Exercise ::
Beginning with the line that holds "ATOM 28 C CA" in the data below, give again every line through the one that holds "ATOM 52 C C", exactly as written.

Material for this exercise ::

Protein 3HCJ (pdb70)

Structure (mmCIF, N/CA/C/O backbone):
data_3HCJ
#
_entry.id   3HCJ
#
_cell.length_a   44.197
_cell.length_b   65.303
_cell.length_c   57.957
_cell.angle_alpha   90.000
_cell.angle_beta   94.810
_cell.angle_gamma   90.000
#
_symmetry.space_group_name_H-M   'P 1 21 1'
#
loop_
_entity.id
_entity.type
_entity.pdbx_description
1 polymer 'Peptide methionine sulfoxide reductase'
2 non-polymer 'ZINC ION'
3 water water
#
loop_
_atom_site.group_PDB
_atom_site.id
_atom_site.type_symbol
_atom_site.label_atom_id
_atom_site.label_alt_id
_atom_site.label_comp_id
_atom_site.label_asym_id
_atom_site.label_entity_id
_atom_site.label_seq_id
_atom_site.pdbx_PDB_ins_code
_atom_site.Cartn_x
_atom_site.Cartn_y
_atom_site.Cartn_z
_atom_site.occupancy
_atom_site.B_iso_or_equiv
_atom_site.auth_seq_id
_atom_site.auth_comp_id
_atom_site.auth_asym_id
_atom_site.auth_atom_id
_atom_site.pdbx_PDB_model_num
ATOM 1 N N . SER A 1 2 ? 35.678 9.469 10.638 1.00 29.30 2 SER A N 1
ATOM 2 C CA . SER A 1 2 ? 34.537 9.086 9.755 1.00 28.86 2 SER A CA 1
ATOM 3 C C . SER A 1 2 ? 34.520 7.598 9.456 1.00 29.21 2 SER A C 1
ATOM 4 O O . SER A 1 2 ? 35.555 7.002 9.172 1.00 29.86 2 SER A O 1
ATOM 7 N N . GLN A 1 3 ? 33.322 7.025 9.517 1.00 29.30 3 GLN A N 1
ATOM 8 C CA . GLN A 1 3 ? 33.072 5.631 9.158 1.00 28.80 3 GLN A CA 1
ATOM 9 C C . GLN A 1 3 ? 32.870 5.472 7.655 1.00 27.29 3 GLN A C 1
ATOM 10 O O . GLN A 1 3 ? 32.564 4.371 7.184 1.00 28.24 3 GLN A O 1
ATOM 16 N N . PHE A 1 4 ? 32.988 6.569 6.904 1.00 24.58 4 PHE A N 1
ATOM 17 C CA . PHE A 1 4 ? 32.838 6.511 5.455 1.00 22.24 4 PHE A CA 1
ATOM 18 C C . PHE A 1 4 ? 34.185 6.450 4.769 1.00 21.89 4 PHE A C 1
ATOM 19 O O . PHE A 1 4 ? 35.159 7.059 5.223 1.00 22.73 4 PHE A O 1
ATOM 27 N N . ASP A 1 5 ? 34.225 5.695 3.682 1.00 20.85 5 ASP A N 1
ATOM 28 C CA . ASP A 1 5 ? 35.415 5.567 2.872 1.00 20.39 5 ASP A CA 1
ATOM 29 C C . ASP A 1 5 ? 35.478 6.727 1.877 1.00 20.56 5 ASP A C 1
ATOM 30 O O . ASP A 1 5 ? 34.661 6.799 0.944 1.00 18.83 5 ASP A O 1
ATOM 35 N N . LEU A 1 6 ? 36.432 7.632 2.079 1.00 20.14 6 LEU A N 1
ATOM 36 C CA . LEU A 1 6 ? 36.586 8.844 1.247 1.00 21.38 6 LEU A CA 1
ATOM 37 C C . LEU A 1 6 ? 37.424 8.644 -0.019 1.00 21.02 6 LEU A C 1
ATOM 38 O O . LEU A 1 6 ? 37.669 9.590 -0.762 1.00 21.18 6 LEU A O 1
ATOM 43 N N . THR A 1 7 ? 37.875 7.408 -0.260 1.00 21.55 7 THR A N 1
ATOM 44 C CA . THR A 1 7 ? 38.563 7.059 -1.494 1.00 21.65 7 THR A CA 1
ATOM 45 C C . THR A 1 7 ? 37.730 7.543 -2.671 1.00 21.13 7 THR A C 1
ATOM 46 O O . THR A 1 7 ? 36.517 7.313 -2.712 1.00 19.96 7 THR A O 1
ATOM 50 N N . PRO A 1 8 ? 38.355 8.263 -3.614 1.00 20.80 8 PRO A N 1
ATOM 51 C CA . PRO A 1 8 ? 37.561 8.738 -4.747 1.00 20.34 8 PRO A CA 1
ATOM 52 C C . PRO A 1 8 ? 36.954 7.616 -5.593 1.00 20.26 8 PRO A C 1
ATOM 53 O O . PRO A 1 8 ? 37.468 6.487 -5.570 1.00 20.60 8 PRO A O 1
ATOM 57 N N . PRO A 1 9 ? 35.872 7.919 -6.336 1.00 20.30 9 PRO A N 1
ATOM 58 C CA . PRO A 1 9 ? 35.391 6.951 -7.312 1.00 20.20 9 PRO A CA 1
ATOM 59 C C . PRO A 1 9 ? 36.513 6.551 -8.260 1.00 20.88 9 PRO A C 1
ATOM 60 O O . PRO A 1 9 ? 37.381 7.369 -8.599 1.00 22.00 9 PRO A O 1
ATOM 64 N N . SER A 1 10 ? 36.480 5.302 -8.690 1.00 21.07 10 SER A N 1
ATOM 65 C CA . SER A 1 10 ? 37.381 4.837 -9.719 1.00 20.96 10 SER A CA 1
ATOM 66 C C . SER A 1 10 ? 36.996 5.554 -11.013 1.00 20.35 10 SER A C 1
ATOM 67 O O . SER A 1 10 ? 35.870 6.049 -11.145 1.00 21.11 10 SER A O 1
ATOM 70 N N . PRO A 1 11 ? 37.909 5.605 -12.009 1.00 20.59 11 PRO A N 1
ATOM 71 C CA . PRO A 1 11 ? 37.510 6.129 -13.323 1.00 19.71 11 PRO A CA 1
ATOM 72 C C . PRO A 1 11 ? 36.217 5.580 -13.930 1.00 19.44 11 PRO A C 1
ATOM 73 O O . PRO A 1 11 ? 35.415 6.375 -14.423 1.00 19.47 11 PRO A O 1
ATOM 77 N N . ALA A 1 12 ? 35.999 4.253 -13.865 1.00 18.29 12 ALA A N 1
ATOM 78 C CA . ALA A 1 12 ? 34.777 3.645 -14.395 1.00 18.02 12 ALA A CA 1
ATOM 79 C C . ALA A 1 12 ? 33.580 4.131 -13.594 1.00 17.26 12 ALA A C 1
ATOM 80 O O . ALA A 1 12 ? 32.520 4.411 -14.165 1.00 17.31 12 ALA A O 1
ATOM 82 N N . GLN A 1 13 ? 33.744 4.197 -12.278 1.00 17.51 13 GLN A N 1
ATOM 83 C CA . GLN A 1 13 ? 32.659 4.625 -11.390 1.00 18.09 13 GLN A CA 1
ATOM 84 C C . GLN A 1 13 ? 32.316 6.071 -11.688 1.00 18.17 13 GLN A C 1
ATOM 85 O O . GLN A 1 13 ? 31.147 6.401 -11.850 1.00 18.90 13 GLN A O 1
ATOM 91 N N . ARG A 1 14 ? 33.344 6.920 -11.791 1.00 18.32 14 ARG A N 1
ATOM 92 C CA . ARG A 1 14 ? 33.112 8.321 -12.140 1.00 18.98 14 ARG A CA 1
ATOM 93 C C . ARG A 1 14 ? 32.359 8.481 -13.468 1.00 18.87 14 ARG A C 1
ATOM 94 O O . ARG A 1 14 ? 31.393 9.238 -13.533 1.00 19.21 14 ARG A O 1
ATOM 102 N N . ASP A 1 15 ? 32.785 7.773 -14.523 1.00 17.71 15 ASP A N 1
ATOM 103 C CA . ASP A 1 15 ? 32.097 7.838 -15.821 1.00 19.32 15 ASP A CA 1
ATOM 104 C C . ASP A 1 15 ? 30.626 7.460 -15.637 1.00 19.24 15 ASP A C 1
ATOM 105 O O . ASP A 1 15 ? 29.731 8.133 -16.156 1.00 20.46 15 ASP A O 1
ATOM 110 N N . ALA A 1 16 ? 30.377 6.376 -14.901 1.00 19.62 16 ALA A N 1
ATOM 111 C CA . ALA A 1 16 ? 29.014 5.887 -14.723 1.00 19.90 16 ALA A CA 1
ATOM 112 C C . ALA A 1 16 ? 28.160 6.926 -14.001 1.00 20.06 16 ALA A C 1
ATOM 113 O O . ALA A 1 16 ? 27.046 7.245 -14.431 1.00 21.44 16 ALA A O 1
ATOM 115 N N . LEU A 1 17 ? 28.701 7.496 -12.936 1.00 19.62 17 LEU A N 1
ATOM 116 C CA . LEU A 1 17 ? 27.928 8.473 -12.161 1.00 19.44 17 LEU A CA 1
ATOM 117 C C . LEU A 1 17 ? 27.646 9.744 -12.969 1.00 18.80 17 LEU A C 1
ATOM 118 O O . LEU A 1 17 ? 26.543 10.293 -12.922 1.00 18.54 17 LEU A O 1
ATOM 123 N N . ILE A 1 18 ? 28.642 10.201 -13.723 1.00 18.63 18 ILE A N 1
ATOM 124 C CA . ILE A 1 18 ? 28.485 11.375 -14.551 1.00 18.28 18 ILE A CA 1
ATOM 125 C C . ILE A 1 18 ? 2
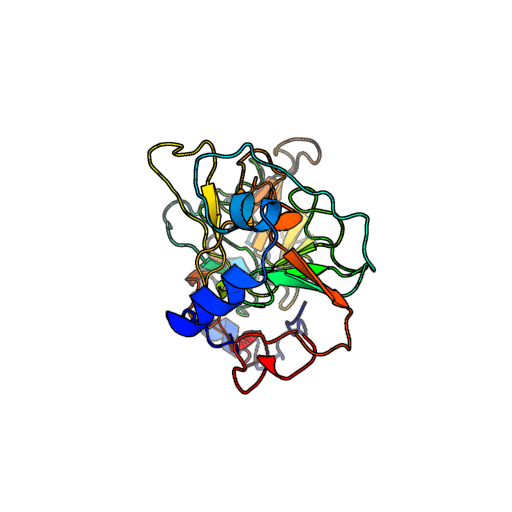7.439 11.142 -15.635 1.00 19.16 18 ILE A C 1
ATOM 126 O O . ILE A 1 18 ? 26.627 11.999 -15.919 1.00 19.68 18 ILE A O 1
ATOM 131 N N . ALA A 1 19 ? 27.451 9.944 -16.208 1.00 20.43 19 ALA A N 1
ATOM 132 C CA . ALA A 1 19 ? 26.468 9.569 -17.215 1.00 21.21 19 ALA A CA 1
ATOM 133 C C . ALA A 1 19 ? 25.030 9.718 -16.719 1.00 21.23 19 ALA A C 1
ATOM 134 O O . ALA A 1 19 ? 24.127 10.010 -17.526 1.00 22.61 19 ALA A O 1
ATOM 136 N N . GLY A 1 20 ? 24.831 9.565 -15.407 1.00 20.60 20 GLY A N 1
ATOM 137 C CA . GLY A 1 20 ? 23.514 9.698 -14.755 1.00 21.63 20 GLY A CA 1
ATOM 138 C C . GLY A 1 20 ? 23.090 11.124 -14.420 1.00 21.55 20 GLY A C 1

Task output ::
ATOM 28 C CA . ASP A 1 5 ? 35.415 5.567 2.872 1.00 20.39 5 ASP A CA 1
ATOM 29 C C . ASP A 1 5 ? 35.478 6.727 1.877 1.00 20.56 5 ASP A C 1
ATOM 30 O O . ASP A 1 5 ? 34.661 6.799 0.944 1.00 18.83 5 ASP A O 1
ATOM 35 N N . LEU A 1 6 ? 36.432 7.632 2.079 1.00 20.14 6 LEU A N 1
ATOM 36 C CA . LEU A 1 6 ? 36.586 8.844 1.247 1.00 21.38 6 LEU A CA 1
ATOM 37 C C . LEU A 1 6 ? 37.424 8.644 -0.019 1.00 21.02 6 LEU A C 1
ATOM 38 O O . LEU A 1 6 ? 37.669 9.590 -0.762 1.00 21.18 6 LEU A O 1
ATOM 43 N N . THR A 1 7 ? 37.875 7.408 -0.260 1.00 21.55 7 THR A N 1
ATOM 44 C CA . THR A 1 7 ? 38.563 7.059 -1.494 1.00 21.65 7 THR A CA 1
ATOM 45 C C . THR A 1 7 ? 37.730 7.543 -2.671 1.00 21.13 7 THR A C 1
ATOM 46 O O . THR A 1 7 ? 36.517 7.313 -2.712 1.00 19.96 7 THR A O 1
ATOM 50 N N . PRO A 1 8 ? 38.355 8.263 -3.614 1.00 20.80 8 PRO A N 1
ATOM 51 C CA . PRO A 1 8 ? 37.561 8.738 -4.747 1.00 20.34 8 PRO A CA 1
ATOM 52 C C . PRO A 1 8 ? 36.954 7.616 -5.593 1.00 20.26 8 PRO A C 1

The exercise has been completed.